Форд Мэдокс Форд сказал: «Вы женитесь, чтобы продолжить разговор». Мыслимо ли допустить, что этот разговор оборвет смерть? Критик Г.-Л. Менкен состоял в браке со своей женой Сарой четыре года и девять месяцев. Потом она умерла. А через пять лет он напишет: «Упрямый факт: я все еще думаю о Саре каждый день моей жизни и почти каждый час каждого дня. Увидев какую-нибудь вещицу, которая могла бы ей приглянуться, я всякий раз ловлю себя на том, что говорю: сейчас куплю ей в подарок; а еще я все время планирую, что нужно будет ей рассказать».

Вот этого-то и не понимают те, кому не довелось преодолеть тропик скорби: если человек мертв, это, допустим, означает, что его нет в живых, но не означает, что его не существует.

А потому я постоянно с ней разговариваю. Для меня это столь же нормально, сколь и необходимо. Комментирую свои действия (или подвожу итоги дня); указываю на то, что проносится за окном автомобиля; проговариваю ее ответы. Поддерживаю наш с ней утерянный интимный язык. Поддразниваю ее, а она в ответ — меня; реплики мы знаем наизусть. Голос ее меня успокаивает и придает мужества. У меня на столе стоит ее маленький фотопортрет, на котором у нее слегка недоуменное выражение: смотрю — и отвечаю на ее недоумение, чего бы оно ни касалось. Привычные домашние дела облегчаются после краткого обсуждения: она подтверждает, что коврик в ванной комнате пришел в жуткий вид — пора выбрасывать. Посторонние, вероятно, сочтут мою привычку эксцентричной, или «болезненной», или обманчивой; но посторонние — это, по определению, те, кого горе пока обходило стороной. Я легко и естественно вывожу ее на поверхность, потому что к настоящему времени уже нашел для нее место внутри себя. Парадокс скорби: если я пережил четыре года ее отсутствия, то лишь благодаря четырем годам ее присутствия. И ее активное продолжение рядом со мной опровергает то, что я пессимистически утверждал выше. Получается, что скорбь все-таки способна в некотором смысле образовывать нравственное пространство.

Хотя она отзывается всякий раз, когда я с ней заговариваю, моему чревовещанию есть предел. Помню — или воображаю, — что она скажет о делах минувших или о почти дословных повторениях уже сказанного. Но не могу озвучить ее реакцию на новые события. В начале Пятого года сын наших близких друзей, тонкий, блестящий юноша, который вырос в тонкого, растревоженного мужчину, покончил с собой. Несмотря на собственную скорбь, я был настолько ошеломлен, что лишь через несколько дней сумел полностью осознать эту страшную смерть. А потом понял почему: да потому, что я не смог поговорить об этом с ней, выслушать ее ответы, оживить и сравнить наши с ней воспоминания. Помимо иных проявлений дружбы, я лишился еще одного: сопереживания.

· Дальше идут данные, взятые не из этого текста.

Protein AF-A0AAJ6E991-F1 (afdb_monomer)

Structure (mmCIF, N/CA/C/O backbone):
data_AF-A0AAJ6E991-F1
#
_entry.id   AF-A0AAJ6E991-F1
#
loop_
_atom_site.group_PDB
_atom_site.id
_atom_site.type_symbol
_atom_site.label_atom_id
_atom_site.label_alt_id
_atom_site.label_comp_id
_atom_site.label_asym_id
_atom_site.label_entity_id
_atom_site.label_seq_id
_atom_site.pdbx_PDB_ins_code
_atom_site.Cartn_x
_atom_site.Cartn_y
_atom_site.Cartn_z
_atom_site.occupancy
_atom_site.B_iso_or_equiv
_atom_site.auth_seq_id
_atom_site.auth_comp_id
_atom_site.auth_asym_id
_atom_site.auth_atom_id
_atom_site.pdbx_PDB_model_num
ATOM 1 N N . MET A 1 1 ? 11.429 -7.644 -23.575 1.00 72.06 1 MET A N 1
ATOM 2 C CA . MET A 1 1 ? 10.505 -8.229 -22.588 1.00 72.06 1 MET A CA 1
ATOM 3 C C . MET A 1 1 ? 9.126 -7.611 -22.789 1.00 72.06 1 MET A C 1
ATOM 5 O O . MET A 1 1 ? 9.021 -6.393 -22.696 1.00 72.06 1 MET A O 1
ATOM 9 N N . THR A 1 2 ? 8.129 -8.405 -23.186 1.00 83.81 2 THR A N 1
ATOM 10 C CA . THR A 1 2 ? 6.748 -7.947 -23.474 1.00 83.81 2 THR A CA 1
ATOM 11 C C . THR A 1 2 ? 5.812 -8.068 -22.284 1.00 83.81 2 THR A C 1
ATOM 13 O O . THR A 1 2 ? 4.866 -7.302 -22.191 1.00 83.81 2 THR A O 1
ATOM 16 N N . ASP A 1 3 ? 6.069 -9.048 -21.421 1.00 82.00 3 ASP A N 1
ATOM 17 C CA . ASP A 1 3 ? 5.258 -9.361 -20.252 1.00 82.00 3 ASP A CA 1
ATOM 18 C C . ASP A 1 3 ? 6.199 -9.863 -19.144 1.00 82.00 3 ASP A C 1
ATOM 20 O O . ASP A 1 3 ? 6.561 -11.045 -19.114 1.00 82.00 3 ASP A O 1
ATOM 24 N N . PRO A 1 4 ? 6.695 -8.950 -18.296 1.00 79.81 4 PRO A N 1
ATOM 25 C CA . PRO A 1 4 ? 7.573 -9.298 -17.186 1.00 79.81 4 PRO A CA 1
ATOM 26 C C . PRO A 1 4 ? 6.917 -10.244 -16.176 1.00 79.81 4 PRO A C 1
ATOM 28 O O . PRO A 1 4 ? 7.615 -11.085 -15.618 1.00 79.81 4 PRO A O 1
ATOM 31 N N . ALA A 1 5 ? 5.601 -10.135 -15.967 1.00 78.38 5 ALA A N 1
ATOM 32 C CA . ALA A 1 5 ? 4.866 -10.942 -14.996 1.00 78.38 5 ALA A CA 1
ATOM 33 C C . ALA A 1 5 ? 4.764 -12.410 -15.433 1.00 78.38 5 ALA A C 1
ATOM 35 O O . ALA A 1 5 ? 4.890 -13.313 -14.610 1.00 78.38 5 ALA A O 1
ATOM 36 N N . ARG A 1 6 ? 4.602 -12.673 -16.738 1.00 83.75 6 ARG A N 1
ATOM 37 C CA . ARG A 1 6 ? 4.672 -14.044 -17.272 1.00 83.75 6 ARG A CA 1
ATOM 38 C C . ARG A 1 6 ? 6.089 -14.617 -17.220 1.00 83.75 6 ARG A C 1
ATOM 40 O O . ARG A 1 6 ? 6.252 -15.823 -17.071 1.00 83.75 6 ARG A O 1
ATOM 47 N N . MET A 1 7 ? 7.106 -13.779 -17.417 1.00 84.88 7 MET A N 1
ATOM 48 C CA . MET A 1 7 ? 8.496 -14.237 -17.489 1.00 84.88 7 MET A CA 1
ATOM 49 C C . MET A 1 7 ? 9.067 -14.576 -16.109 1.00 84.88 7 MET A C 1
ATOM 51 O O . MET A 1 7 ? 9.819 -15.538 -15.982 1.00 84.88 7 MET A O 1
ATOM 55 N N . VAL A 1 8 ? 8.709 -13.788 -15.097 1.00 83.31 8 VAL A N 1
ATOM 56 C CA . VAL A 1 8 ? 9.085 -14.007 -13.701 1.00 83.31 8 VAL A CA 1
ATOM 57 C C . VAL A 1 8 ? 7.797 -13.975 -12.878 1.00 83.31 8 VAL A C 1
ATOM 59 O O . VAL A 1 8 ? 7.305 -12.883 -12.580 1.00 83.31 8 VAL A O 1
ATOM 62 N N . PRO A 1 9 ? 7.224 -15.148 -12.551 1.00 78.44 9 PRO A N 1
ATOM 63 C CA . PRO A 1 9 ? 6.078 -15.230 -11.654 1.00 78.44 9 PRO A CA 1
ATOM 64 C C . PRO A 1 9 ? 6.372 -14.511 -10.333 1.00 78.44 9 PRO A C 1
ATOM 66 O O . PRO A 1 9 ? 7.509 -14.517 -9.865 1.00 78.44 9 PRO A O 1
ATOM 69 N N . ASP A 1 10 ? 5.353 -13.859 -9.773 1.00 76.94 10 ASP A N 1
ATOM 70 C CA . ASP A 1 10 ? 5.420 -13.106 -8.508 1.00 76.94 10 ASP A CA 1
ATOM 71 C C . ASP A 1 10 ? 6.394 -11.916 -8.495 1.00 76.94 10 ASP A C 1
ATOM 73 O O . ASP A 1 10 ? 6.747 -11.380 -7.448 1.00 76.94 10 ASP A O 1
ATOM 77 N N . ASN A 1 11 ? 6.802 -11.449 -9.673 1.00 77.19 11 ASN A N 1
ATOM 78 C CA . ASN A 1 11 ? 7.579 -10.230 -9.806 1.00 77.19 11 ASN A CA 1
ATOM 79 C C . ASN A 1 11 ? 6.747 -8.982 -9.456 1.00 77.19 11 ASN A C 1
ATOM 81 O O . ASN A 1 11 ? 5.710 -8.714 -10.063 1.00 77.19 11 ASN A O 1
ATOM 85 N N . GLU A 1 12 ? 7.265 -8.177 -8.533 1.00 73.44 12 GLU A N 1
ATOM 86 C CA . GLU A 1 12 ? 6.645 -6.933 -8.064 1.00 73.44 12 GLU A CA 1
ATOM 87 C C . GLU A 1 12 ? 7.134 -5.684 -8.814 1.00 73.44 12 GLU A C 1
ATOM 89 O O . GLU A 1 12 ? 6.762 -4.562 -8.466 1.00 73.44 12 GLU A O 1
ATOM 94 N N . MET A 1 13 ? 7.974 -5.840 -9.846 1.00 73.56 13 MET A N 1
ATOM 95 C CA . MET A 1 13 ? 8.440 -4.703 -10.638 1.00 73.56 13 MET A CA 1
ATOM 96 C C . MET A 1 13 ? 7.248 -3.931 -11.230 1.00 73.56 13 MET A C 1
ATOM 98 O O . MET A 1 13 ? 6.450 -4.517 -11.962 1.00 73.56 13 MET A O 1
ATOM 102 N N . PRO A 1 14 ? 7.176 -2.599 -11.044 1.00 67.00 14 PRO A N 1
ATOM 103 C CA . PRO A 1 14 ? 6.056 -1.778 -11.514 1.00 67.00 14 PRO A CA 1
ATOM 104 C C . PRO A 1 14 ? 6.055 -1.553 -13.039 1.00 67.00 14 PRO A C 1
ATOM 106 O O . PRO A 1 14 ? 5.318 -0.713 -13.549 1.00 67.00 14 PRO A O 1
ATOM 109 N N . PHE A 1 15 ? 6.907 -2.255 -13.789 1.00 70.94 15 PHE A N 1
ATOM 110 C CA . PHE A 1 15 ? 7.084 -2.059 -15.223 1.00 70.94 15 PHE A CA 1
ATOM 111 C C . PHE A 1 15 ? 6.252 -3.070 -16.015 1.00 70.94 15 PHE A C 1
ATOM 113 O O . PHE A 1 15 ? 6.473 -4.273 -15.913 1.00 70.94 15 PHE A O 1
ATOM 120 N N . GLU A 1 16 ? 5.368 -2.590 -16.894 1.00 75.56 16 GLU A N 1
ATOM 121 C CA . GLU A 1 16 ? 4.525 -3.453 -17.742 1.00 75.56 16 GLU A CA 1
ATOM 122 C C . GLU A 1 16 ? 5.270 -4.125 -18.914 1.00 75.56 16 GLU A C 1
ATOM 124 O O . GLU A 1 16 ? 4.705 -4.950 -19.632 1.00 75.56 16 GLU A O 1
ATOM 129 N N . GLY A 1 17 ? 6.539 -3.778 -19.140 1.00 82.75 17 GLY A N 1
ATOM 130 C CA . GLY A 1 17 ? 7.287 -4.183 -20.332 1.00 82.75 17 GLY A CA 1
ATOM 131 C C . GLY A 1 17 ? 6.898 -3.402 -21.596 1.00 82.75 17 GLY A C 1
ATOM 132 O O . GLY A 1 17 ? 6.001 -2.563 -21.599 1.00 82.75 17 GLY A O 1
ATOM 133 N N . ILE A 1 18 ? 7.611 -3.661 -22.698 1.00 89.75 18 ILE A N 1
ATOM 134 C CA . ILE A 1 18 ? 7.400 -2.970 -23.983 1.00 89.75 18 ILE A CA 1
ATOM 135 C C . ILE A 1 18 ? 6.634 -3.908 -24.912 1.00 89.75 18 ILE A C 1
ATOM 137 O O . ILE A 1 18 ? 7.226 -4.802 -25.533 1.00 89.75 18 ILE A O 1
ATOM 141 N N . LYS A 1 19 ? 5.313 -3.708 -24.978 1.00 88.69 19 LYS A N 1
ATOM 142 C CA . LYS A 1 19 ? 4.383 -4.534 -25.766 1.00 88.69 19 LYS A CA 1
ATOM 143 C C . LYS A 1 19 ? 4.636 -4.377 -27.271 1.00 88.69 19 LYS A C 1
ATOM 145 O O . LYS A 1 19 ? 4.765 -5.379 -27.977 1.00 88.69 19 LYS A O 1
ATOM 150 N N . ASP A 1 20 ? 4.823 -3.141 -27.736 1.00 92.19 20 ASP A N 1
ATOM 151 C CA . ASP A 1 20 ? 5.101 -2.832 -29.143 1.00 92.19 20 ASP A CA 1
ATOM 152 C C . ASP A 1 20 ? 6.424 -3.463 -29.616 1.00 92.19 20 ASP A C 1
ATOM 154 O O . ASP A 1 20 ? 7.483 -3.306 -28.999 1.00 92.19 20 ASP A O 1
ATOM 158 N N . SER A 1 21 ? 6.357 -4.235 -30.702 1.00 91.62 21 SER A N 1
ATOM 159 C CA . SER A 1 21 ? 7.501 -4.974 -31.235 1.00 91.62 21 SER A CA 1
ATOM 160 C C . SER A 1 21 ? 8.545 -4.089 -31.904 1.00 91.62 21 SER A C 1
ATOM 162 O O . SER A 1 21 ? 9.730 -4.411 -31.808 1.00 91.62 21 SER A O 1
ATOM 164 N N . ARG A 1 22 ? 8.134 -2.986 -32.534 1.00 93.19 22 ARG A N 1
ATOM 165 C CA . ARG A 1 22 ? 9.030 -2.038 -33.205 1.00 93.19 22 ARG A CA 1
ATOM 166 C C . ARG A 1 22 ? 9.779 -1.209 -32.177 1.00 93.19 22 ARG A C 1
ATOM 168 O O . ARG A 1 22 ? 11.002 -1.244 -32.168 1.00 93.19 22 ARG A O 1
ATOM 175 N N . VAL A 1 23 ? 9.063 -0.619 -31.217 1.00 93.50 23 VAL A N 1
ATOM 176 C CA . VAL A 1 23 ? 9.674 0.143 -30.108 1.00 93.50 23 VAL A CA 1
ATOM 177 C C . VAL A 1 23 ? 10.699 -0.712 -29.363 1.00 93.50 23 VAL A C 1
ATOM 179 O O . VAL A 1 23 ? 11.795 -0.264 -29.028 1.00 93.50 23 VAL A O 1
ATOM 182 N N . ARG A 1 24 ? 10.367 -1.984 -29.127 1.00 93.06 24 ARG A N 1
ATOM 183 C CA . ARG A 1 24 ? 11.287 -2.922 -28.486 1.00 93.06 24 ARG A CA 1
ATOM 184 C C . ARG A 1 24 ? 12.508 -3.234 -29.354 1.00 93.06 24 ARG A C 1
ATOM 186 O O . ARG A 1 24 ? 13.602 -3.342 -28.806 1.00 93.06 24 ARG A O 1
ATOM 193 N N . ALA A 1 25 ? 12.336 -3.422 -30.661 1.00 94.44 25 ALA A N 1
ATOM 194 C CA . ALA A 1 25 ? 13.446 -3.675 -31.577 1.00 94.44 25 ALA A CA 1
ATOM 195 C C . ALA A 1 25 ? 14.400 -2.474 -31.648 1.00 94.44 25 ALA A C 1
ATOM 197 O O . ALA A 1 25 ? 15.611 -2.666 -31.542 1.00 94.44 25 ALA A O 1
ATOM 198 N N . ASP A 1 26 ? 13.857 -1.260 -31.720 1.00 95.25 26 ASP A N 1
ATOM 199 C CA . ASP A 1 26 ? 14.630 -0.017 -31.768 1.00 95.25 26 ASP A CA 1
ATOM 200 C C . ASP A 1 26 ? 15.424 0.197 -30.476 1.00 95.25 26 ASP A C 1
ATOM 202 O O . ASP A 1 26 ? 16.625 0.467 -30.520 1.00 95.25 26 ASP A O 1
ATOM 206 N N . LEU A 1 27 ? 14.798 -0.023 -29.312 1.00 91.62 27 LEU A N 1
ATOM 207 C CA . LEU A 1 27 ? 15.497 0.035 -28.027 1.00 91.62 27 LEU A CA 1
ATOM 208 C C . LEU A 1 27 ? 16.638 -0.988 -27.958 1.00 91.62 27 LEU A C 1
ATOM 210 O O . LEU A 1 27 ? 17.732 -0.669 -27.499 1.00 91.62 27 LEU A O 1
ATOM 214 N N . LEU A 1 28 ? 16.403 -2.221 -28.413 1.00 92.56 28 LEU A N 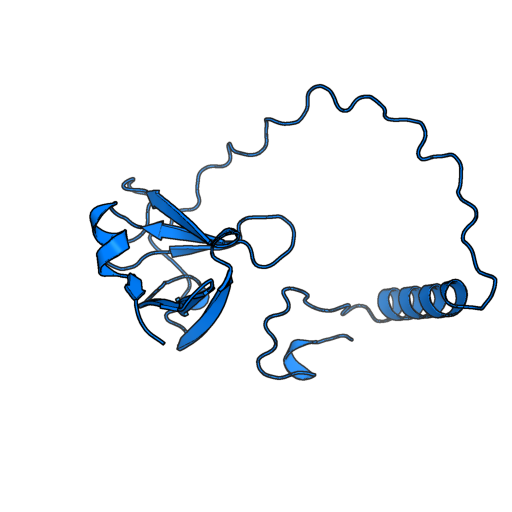1
ATOM 215 C CA . LEU A 1 28 ? 17.441 -3.252 -28.430 1.00 92.56 28 LEU A CA 1
ATOM 216 C C . LEU A 1 28 ? 18.589 -2.892 -29.380 1.00 92.56 28 LEU A C 1
ATOM 218 O O . LEU A 1 28 ? 19.742 -3.165 -29.050 1.00 92.56 28 LEU A O 1
ATOM 222 N N . ALA A 1 29 ? 18.297 -2.297 -30.537 1.00 94.31 29 ALA A N 1
ATOM 223 C CA . ALA A 1 29 ? 19.315 -1.819 -31.469 1.00 94.31 29 ALA A CA 1
ATOM 224 C C . ALA A 1 29 ? 20.152 -0.696 -30.841 1.00 94.31 29 ALA A C 1
ATOM 226 O O . ALA A 1 29 ? 21.381 -0.773 -30.851 1.00 94.31 29 ALA A O 1
ATOM 227 N N . PHE A 1 30 ? 19.493 0.281 -30.215 1.00 92.25 30 PHE A N 1
ATOM 228 C CA . PHE A 1 30 ? 20.154 1.368 -29.500 1.00 92.25 30 PHE A CA 1
ATOM 229 C C . PHE A 1 30 ? 21.072 0.851 -28.388 1.00 92.25 30 PHE A C 1
ATOM 231 O O . PHE A 1 30 ? 22.245 1.211 -28.344 1.00 92.25 30 PHE A O 1
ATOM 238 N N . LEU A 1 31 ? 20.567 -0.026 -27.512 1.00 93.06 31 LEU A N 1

Мне дали почитать роман Антонио Табукки «Утверждает Перейра», действие которого разворачивается в Лиссабоне 1938 года; в этой книге поднимаются вопросы смерти и памяти. Главный герой, журналист, овдовел несколькими годами ранее: его любимая жена умерла от туберкулеза. Перейра, теперь грузный, страдающий одышкой, ложится в клинику талассотерапии, где заправляет доктор Кардосу, резкий, земной «гуру», который советует своему пациенту сбросить груз прошлого и учиться жить настоящим. «Если так будет продолжаться, — предостерегает его доктор Кардосу, — вы станете, чего доброго, разговаривать с портретом жены». Перейра отвечает, что уже разговаривает, причем давно: «Я рассказываю ему обо всем, а портрет будто бы отвечает мне». Кардосу неумолим: «Это фантазии, навязанные вам вашим суперэго». По мнению самоуверенного эскулапа, проблема пациента заключается в том, что он еще не проработал свою скорбь.

Проработка скорби. Казалось бы, четкое, солидное понятие, обозначаемое двухчастным термином. Но на самом деле это текучее, скользкое, переменчивое состояние. Оно бывает пассивным и в этом случае не рассасывается без долгого ожидания и боли; бывает активным — тогда это целенаправленная сосредоточенность на смерти, на потере любимого человека; иногда — это необходимый отвлекающий ход (вялый футбольный матч, нудная опера). А опыта подобной проработки у тебя нет. Вознаграждения за нее не положено; правила регламентированы, но контролировать их соблюдение некому; проработка требует мастерства, но не предусматривает ученичества. Трудно сказать, добился ли ты успехов и что может тебе помочь. Музыкальная тема (в исполнении The Supremes) для молодежи: «Любовь торопить нельзя». Музыкальная тема (в аранжировке для любого инструмента) для пожилых: «Скорбь торопить нельзя».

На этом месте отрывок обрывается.